IR-evoked excess oxidative stress contributed to endothelial dysfunction and decreased microcirculation and renal vasoconstriction, leading to renal dysfunction [21]. Recent evidence indicated that endothelial cells subjected to H/R injury were dysfunctional and coupled with increased apoptosis and ROS overproduction, and were rescued by endothelial progenitor cell-derived MVs via their carried miRNA-126 and eNOS activity associated with the depressed ROS production and activated PI3K/eNOS/NO pathway [32]. Our data also evidenced that ADSC-MVs or DEX treated ADSC-MVs can decrease ROS production and improve the decreased microcirculation and renal arterial blood flow, suggesting the existing antioxidant and vasodilatory factors in our prepared MVs. Importantly, our data further informed that DEX-MVs were more efficient than MVs to recover renal hemodynamics, indicating the beneficial effect of DEX pretreatment on ADSC.

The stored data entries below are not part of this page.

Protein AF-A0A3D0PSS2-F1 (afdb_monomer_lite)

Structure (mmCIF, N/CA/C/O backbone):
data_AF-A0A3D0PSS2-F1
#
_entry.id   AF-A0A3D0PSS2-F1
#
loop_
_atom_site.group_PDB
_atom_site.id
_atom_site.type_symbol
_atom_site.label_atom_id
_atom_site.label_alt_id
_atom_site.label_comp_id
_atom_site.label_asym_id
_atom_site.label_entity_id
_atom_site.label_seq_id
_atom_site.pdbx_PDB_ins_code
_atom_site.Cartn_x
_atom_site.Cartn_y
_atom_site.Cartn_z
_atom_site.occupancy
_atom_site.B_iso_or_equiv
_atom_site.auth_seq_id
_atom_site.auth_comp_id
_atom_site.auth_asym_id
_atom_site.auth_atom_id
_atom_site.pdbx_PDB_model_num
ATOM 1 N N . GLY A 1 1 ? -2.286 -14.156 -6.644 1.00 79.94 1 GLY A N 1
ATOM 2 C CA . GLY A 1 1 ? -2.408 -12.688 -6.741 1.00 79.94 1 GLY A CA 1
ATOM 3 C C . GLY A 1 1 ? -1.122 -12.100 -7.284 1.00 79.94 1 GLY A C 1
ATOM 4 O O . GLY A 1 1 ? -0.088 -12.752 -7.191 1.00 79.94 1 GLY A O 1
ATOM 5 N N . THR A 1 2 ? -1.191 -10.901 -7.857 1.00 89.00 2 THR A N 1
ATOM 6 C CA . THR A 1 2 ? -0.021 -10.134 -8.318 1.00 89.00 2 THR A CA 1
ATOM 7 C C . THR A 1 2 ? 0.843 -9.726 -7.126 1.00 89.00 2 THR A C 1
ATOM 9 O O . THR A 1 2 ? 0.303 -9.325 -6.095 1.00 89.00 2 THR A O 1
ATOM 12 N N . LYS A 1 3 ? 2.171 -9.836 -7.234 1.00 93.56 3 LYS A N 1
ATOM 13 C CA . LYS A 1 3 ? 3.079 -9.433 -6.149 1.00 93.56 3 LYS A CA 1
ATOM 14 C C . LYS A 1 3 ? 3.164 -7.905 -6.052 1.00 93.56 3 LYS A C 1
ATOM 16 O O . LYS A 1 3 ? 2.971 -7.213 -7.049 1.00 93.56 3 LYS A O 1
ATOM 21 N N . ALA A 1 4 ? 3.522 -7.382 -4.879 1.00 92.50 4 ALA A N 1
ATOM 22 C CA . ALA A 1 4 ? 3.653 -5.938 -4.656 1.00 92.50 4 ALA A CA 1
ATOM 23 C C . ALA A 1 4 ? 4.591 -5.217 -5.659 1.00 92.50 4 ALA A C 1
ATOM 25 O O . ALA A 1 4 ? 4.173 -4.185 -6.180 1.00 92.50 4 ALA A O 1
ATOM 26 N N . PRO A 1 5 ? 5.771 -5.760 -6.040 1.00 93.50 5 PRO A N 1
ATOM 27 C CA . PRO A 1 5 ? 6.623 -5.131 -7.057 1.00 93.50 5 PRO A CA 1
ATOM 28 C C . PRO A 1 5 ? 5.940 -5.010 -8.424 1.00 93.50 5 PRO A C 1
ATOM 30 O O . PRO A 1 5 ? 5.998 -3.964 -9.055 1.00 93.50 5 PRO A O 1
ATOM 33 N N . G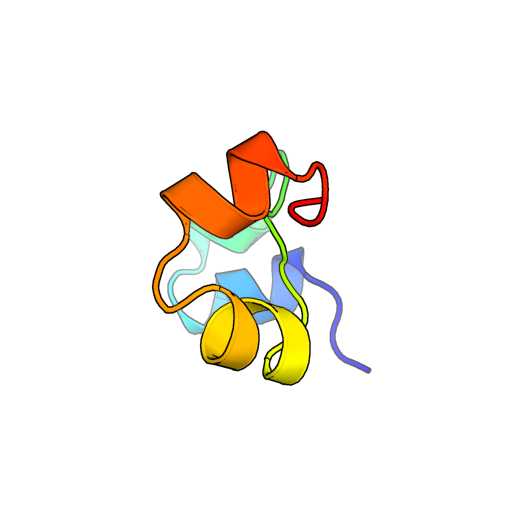LN A 1 6 ? 5.223 -6.052 -8.853 1.00 94.25 6 GLN A N 1
ATOM 34 C CA . GLN A 1 6 ? 4.513 -6.086 -10.138 1.00 94.25 6 GLN A CA 1
ATOM 35 C C . GLN A 1 6 ? 3.302 -5.145 -10.143 1.00 94.25 6 GLN A C 1
ATOM 37 O O . GLN A 1 6 ? 2.962 -4.548 -11.162 1.00 94.25 6 GLN A O 1
ATOM 42 N N . ALA A 1 7 ? 2.630 -5.005 -8.995 1.00 93.88 7 ALA A N 1
ATOM 43 C CA . ALA A 1 7 ? 1.565 -4.025 -8.824 1.00 93.88 7 ALA A CA 1
ATOM 44 C C . ALA A 1 7 ? 2.116 -2.592 -8.907 1.00 93.88 7 ALA A C 1
ATOM 46 O O . ALA A 1 7 ? 1.520 -1.756 -9.581 1.00 93.88 7 ALA A O 1
ATOM 47 N N . ALA A 1 8 ? 3.279 -2.331 -8.302 1.00 94.00 8 ALA A N 1
ATOM 48 C CA . ALA A 1 8 ? 3.968 -1.049 -8.418 1.00 94.00 8 ALA A CA 1
ATOM 49 C C . ALA A 1 8 ? 4.463 -0.784 -9.856 1.00 94.00 8 ALA A C 1
ATOM 51 O O . ALA A 1 8 ? 4.350 0.338 -10.347 1.00 94.00 8 ALA A O 1
ATOM 52 N N . GLY A 1 9 ? 4.897 -1.830 -10.568 1.00 94.38 9 GLY A N 1
ATOM 53 C CA . GLY A 1 9 ? 5.281 -1.793 -11.983 1.00 94.38 9 GLY A CA 1
ATOM 54 C C . GLY A 1 9 ? 4.183 -1.293 -12.921 1.00 94.38 9 GLY A C 1
ATOM 55 O O . GLY A 1 9 ? 4.473 -0.608 -13.899 1.00 94.38 9 GLY A O 1
ATOM 56 N N . LYS A 1 10 ? 2.907 -1.553 -12.593 1.00 96.31 10 LYS A N 1
ATOM 57 C CA . LYS A 1 10 ? 1.764 -1.001 -13.343 1.00 96.31 10 LYS A CA 1
ATOM 58 C C . LYS A 1 10 ? 1.638 0.519 -13.230 1.00 96.31 10 LYS A C 1
ATOM 60 O O . LYS A 1 10 ? 1.039 1.125 -14.110 1.00 96.31 10 LYS A O 1
ATOM 65 N N . ILE A 1 11 ? 2.153 1.114 -12.155 1.00 94.31 11 ILE A N 1
ATOM 66 C CA . ILE A 1 11 ? 2.200 2.570 -11.975 1.00 94.31 11 ILE A CA 1
ATOM 67 C C . ILE A 1 11 ? 3.433 3.124 -12.693 1.00 94.31 11 ILE A C 1
ATOM 69 O O . ILE A 1 11 ? 3.325 4.100 -13.430 1.00 94.31 11 ILE A O 1
ATOM 73 N N . HIS A 1 12 ? 4.598 2.497 -12.489 1.00 96.12 12 HIS A N 1
ATOM 74 C CA . HIS A 1 12 ? 5.837 2.850 -13.177 1.00 96.12 12 HIS A CA 1
ATOM 75 C C . HIS A 1 12 ? 6.835 1.685 -13.171 1.00 96.12 12 HIS A C 1
ATOM 77 O O . HIS A 1 12 ? 7.075 1.080 -12.125 1.00 96.12 12 HIS A O 1
ATOM 83 N N . SER A 1 13 ? 7.499 1.418 -14.301 1.00 92.81 13 SER A N 1
ATOM 84 C CA . SER A 1 13 ? 8.461 0.307 -14.431 1.00 92.81 13 SER A CA 1
ATOM 85 C C . SER A 1 13 ? 9.645 0.399 -13.462 1.00 92.81 13 SER A C 1
ATOM 87 O O . SER A 1 13 ? 10.205 -0.620 -13.058 1.00 92.81 13 SER A O 1
ATOM 89 N N . ASP A 1 14 ? 10.015 1.613 -13.055 1.00 95.00 14 ASP A N 1
ATOM 90 C CA . ASP A 1 14 ? 11.112 1.822 -12.103 1.00 95.00 14 ASP A CA 1
ATOM 91 C C . ASP A 1 14 ? 10.743 1.408 -10.676 1.00 95.00 14 ASP A C 1
ATOM 93 O O . ASP A 1 14 ? 11.623 0.983 -9.934 1.00 95.00 14 ASP A O 1
ATOM 97 N N . PHE A 1 15 ? 9.461 1.447 -10.293 1.00 94.31 15 PHE A N 1
ATOM 98 C CA . PHE A 1 15 ? 9.045 0.966 -8.973 1.00 94.31 15 PHE A CA 1
ATOM 99 C C . PHE A 1 15 ? 9.117 -0.552 -8.849 1.00 94.31 15 PHE A C 1
ATOM 101 O O . PHE A 1 15 ? 9.311 -1.054 -7.747 1.00 94.31 15 PHE A O 1
ATOM 108 N N . GLU A 1 16 ? 8.988 -1.286 -9.954 1.00 93.62 16 GLU A N 1
ATOM 109 C CA . GLU A 1 16 ? 9.2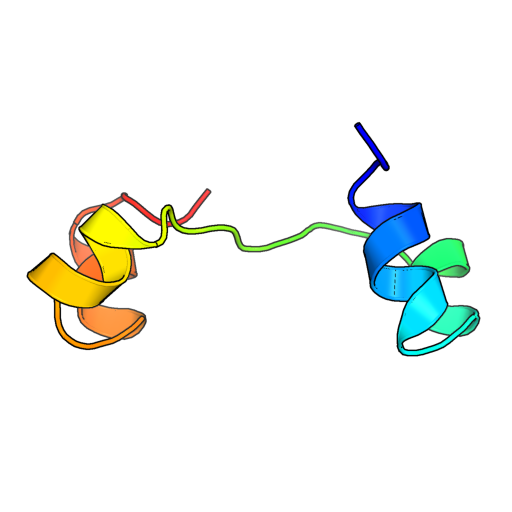06 -2.733 -9.954 1.00 93.62 16 GLU A CA 1
ATOM 110 C C . GLU A 1 16 ? 10.698 -3.069 -9.846 1.00 93.62 16 GLU A C 1
ATOM 112 O O . GLU A 1 16 ? 11.078 -3.940 -9.065 1.00 93.62 16 GLU A O 1
ATOM 117 N N . ARG A 1 17 ? 11.554 -2.345 -10.584 1.00 91.88 17 ARG A N 1
ATOM 118 C CA . ARG A 1 17 ? 13.015 -2.544 -10.576 1.00 91.88 17 ARG A CA 1
ATOM 119 C C . ARG A 1 17 ? 13.672 -2.096 -9.269 1.00 91.88 17 ARG A C 1
ATOM 121 O O . ARG A 1 17 ? 14.574 -2.768 -8.784 1.00 91.88 17 ARG A O 1
ATOM 128 N N . GLY A 1 18 ? 13.231 -0.968 -8.719 1.00 94.69 18 GLY A N 1
ATOM 129 C CA . GLY A 1 18 ? 13.730 -0.362 -7.484 1.00 94.69 18 GLY A CA 1
ATOM 130 C C . GLY A 1 18 ? 12.864 -0.659 -6.262 1.00 94.69 18 GLY A C 1
ATOM 131 O O . GLY A 1 18 ? 12.879 0.120 -5.311 1.00 94.69 18 GLY A O 1
ATOM 132 N N . PHE A 1 19 ? 12.066 -1.730 -6.286 1.00 94.62 19 PHE A N 1
ATOM 133 C CA . PHE A 1 19 ? 11.178 -2.062 -5.175 1.00 94.62 19 PHE A CA 1
ATOM 134 C C . PHE A 1 19 ? 11.976 -2.344 -3.893 1.00 94.62 19 PHE A C 1
ATOM 136 O O . PHE A 1 19 ? 12.794 -3.260 -3.856 1.00 94.62 19 PHE A O 1
ATOM 143 N N . ILE A 1 20 ? 11.693 -1.595 -2.825 1.00 94.50 20 ILE A N 1
ATOM 144 C CA . ILE A 1 20 ? 12.312 -1.791 -1.501 1.00 94.50 20 ILE A CA 1
ATOM 145 C C . ILE A 1 20 ? 11.290 -2.378 -0.525 1.00 94.50 20 ILE A C 1
ATOM 147 O O . ILE A 1 20 ? 11.537 -3.400 0.111 1.00 94.50 20 ILE A O 1
ATOM 151 N N . ARG A 1 21 ? 10.126 -1.734 -0.410 1.00 93.69 21 ARG A N 1
ATOM 152 C CA . ARG A 1 21 ? 9.003 -2.168 0.425 1.00 93.69 21 ARG A CA 1
ATOM 153 C C . ARG A 1 21 ? 7.707 -1.536 -0.071 1.00 93.69 21 ARG A C 1
ATOM 155 O O . ARG A 1 21 ? 7.742 -0.514 -0.752 1.00 93.69 21 ARG A O 1
ATOM 162 N N . ALA A 1 22 ? 6.580 -2.109 0.329 1.00 93.69 22 ALA A N 1
ATOM 163 C CA . ALA A 1 22 ? 5.271 -1.482 0.212 1.00 93.69 22 ALA A CA 1
ATOM 164 C C . ALA A 1 22 ? 4.737 -1.231 1.622 1.00 93.69 22 ALA A C 1
ATOM 166 O O . ALA A 1 22 ? 4.890 -2.096 2.475 1.00 93.69 22 ALA A O 1
ATOM 167 N N . GLU A 1 23 ? 4.137 -0.067 1.854 1.00 93.12 23 GLU A N 1
ATOM 168 C CA . GLU A 1 23 ? 3.303 0.162 3.034 1.00 93.12 23 GLU A CA 1
ATOM 169 C C . GLU A 1 23 ? 1.868 -0.201 2.667 1.00 93.12 23 GLU A C 1
ATOM 171 O O . GLU A 1 23 ? 1.281 0.398 1.764 1.00 93.12 23 GLU A O 1
ATOM 176 N N . VAL A 1 24 ? 1.320 -1.211 3.333 1.00 93.19 24 VAL A N 1
ATOM 177 C CA . VAL A 1 24 ? 0.010 -1.778 3.032 1.00 93.19 24 VAL A CA 1
ATOM 178 C C . VAL A 1 24 ? -0.883 -1.671 4.258 1.00 93.19 24 VAL A C 1
ATOM 180 O O . VAL A 1 24 ? -0.495 -2.012 5.371 1.00 93.19 24 VAL A O 1
ATOM 183 N N . VAL A 1 25 ? -2.119 -1.240 4.039 1.00 95.00 25 VAL A N 1
ATOM 184 C CA . VAL A 1 25 ? -3.199 -1.278 5.026 1.00 95.00 25 VAL A CA 1
ATOM 185 C C . VAL A 1 25 ? -4.391 -1.986 4.390 1.00 95.00 25 VAL A C 1
ATOM 187 O O . VAL A 1 25 ? -4.621 -1.852 3.185 1.00 95.00 25 VAL A O 1
ATOM 190 N N . ALA A 1 26 ? -5.131 -2.776 5.168 1.00 95.31 26 ALA A N 1
ATOM 191 C CA . ALA A 1 26 ? -6.373 -3.352 4.667 1.00 95.31 26 ALA A CA 1
ATOM 192 C C . ALA A 1 26 ? -7.397 -2.234 4.432 1.00 95.31 26 ALA A C 1
ATOM 194 O O . ALA A 1 26 ? -7.437 -1.252 5.171 1.00 95.31 26 ALA A O 1
ATOM 195 N N . PHE A 1 27 ? -8.229 -2.375 3.400 1.00 93.38 27 PHE A N 1
ATOM 196 C CA . PHE A 1 27 ? -9.212 -1.347 3.057 1.00 93.38 27 PHE A CA 1
ATOM 197 C C . PHE A 1 27 ? -10.183 -1.077 4.214 1.00 93.38 27 PHE A C 1
ATOM 199 O O . PHE A 1 27 ? -10.396 0.079 4.570 1.00 93.38 27 PHE A O 1
ATOM 206 N N . ASP A 1 28 ? -10.695 -2.132 4.849 1.00 94.88 28 ASP A N 1
ATOM 207 C CA . ASP A 1 28 ? -11.628 -2.012 5.974 1.00 94.88 28 ASP A CA 1
ATOM 208 C C . ASP A 1 28 ? -10.984 -1.298 7.173 1.00 94.88 28 ASP A C 1
ATOM 210 O O . ASP A 1 28 ? -11.600 -0.421 7.777 1.00 94.88 28 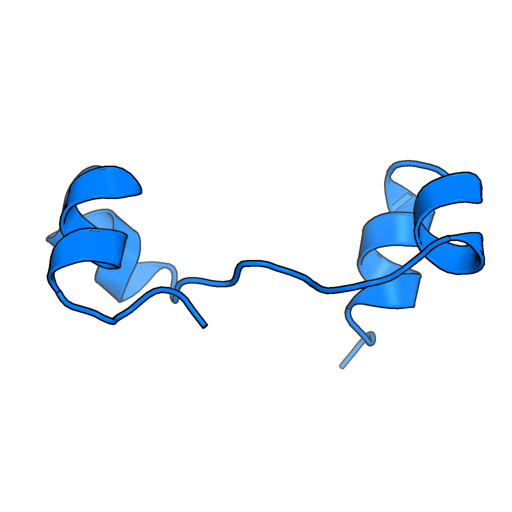ASP A O 1
ATOM 214 N N . ASP A 1 29 ? -9.712 -1.595 7.458 1.00 93.88 29 ASP A N 1
ATOM 215 C CA . ASP A 1 29 ? -8.942 -0.942 8.521 1.00 93.88 29 ASP A CA 1
ATOM 216 C C . ASP A 1 29 ? -8.696 0.540 8.215 1.00 93.88 29 ASP A C 1
ATOM 218 O O . ASP A 1 29 ? -8.814 1.390 9.101 1.00 93.88 29 ASP A O 1
ATOM 222 N N . LEU A 1 30 ? -8.381 0.872 6.957 1.00 94.50 30 LEU A N 1
ATOM 223 C CA . LEU A 1 30 ? -8.197 2.254 6.522 1.00 94.50 30 LEU A CA 1
ATOM 224 C C . LEU A 1 30 ? -9.500 3.046 6.640 1.00 94.50 30 LEU A C 1
ATOM 226 O O . LEU A 1 30 ? -9.487 4.168 7.146 1.00 94.50 30 LEU A O 1
ATOM 230 N N . MET A 1 31 ? -10.619 2.453 6.223 1.00 95.31 31 MET A N 1
ATOM 231 C CA . MET A 1 31 ? -11.942 3.064 6.331 1.00 95.31 31 MET A CA 1
ATOM 232 C C . MET A 1 31 ? -12.362 3.250 7.792 1.00 95.31 31 MET A C 1
ATOM 234 O O . MET A 1 31 ? -12.856 4.317 8.150 1.00 95.31 31 MET A O 1
ATOM 238 N N . ALA A 1 32 ? -12.107 2.264 8.655 1.00 94.25 32 ALA A N 1
ATOM 239 C CA . ALA A 1 32 ? -12.385 2.361 10.086 1.00 94.25 32 ALA A CA 1
ATOM 240 C C . ALA A 1 32 ? -11.488 3.390 10.801 1.00 94.25 32 ALA A C 1
ATOM 242 O O . ALA A 1 32 ? -11.908 4.011 11.778 1.00 94.25 32 ALA A O 1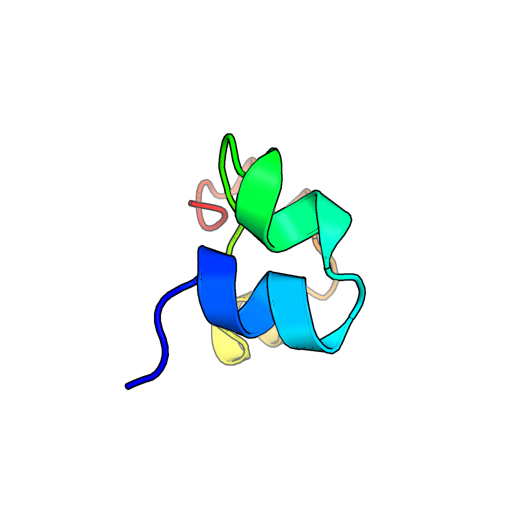
ATOM 243 N N . CYS A 1 33 ? -10.251 3.586 10.334 1.00 92.62 33 CYS A N 1
ATOM 244 C CA . CYS A 1 33 ? -9.325 4.580 10.885 1.00 92.62 33 CYS A CA 1
ATOM 245 C C . CYS A 1 33 ? -9.507 5.985 10.291 1.00 92.62 33 CYS A C 1
ATOM 247 O O . CYS A 1 33 ? -9.041 6.956 10.884 1.00 92.62 33 CYS A O 1
ATOM 249 N N . GLY A 1 34 ? -10.149 6.106 9.128 1.00 92.50 34 GLY A N 1
ATOM 250 C CA . GLY A 1 34 ? -10.415 7.359 8.417 1.00 92.50 34 GLY A CA 1
ATOM 251 C C . GLY A 1 34 ? -9.212 7.957 7.677 1.00 92.50 34 GLY A C 1
ATOM 252 O O . GLY A 1 34 ? -9.398 8.722 6.734 1.00 92.50 34 GLY A O 1
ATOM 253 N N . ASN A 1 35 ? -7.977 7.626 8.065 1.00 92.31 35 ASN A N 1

As with miR-122-5p through the inhibitory action on EPO expression in the IR kidneys, our data first evidenced that upregulation in miR-122-5p could reduce EPO expression by luciferase activity and Western blot. In addition, the functional assay of miR-122-5p on Bax/Bcl-2/apoptosis signaling evidenced that miR-122-5p mimics upregulated Bax and downregulated EPO and Bcl-2 expression, consequently resulting in the increased Annexin V-apoptosis stains in the NRK-52E cells. MiR-122-5p inhibitor treatment significantly downregulated Bax and upregulated EPO and Bcl-2 expression in the NRK-52E cells. Golmohammadi et al. [33] reported that vitamin D3 and EPO protect against renal IR injury via the upregulation of heat shock protein 70 and antiapoptotic microRNA-21 expression. MiRNAs did play an important role in regulation of IR injury. Compared to mesenchymal stem-cell MVs (untreated), the EPO-treated mesenchymal stem-cell MVs had a greater benefit in reduction of apoptosis appearance in mice kidneys with unilateral ureteral obstruction, a chronic kidney disease model [34]. In response to acute kidney injury, EPO intervention can boost up the differentiation function of bone-marrow-derived mesenchymal stem cells and reverse their low secretion effect [35]. It is likely that the changes in the miRNAs’ profile and the increased EPO concentration contributed to the decreased levels of apoptosis in the proximal tubular epithelial cells, and improved renal function in kidney diseases. This would be found in our renal IR model. On the other hand, DEX preconditioning alone could ameliorate renal IR injury and inflammatory response through the p38-CD44-pathway and possibly through ischemic preconditioning [36], suggesting DEX’s effect on enhancing CD44 expression, which is a positive biomarker of rat ADSCs [15]. Exosomes or MVs of MSC origin have cell-surface markers such as CD29, CD44, and CD73 embedded in them, playing a vital role in the biomechanisms involved in the repair and regeneration, bioenergetics, immunoregulation, intracellular communication, and tissue metabolism [37]. Our data also found that intrarenal arterial DEX-MV treatment significantly increased CD44 expression compared to MV in the kidney (Figure 2C,D). The further increased CD44 expression may confer more efficient therapeutic potential in DEX-MV through the enhancement of homing and tissue-regenerating ability.

5. Conclusions

In conclusion, DEX-preconditioned ADSC-derived MVs can ameliorate IR-induced tubular cell apoptosis and renal dysfunction through downregulated miR-122-5p/Bax/PARP/apoptosis signaling and upregulated target-gene EPO expression in the post-IR kidney (Figure 9). DEX-preconditioned ADSC-derived MVs could be an important tool for utilization during renal IR injury. Furthermore, an actual advantage would come from the therapeutic use of MVs with respect to MSCs, avoiding the possible immune rejection and lung entrapment, improving the safety, and allowing the crossing of biological barriers.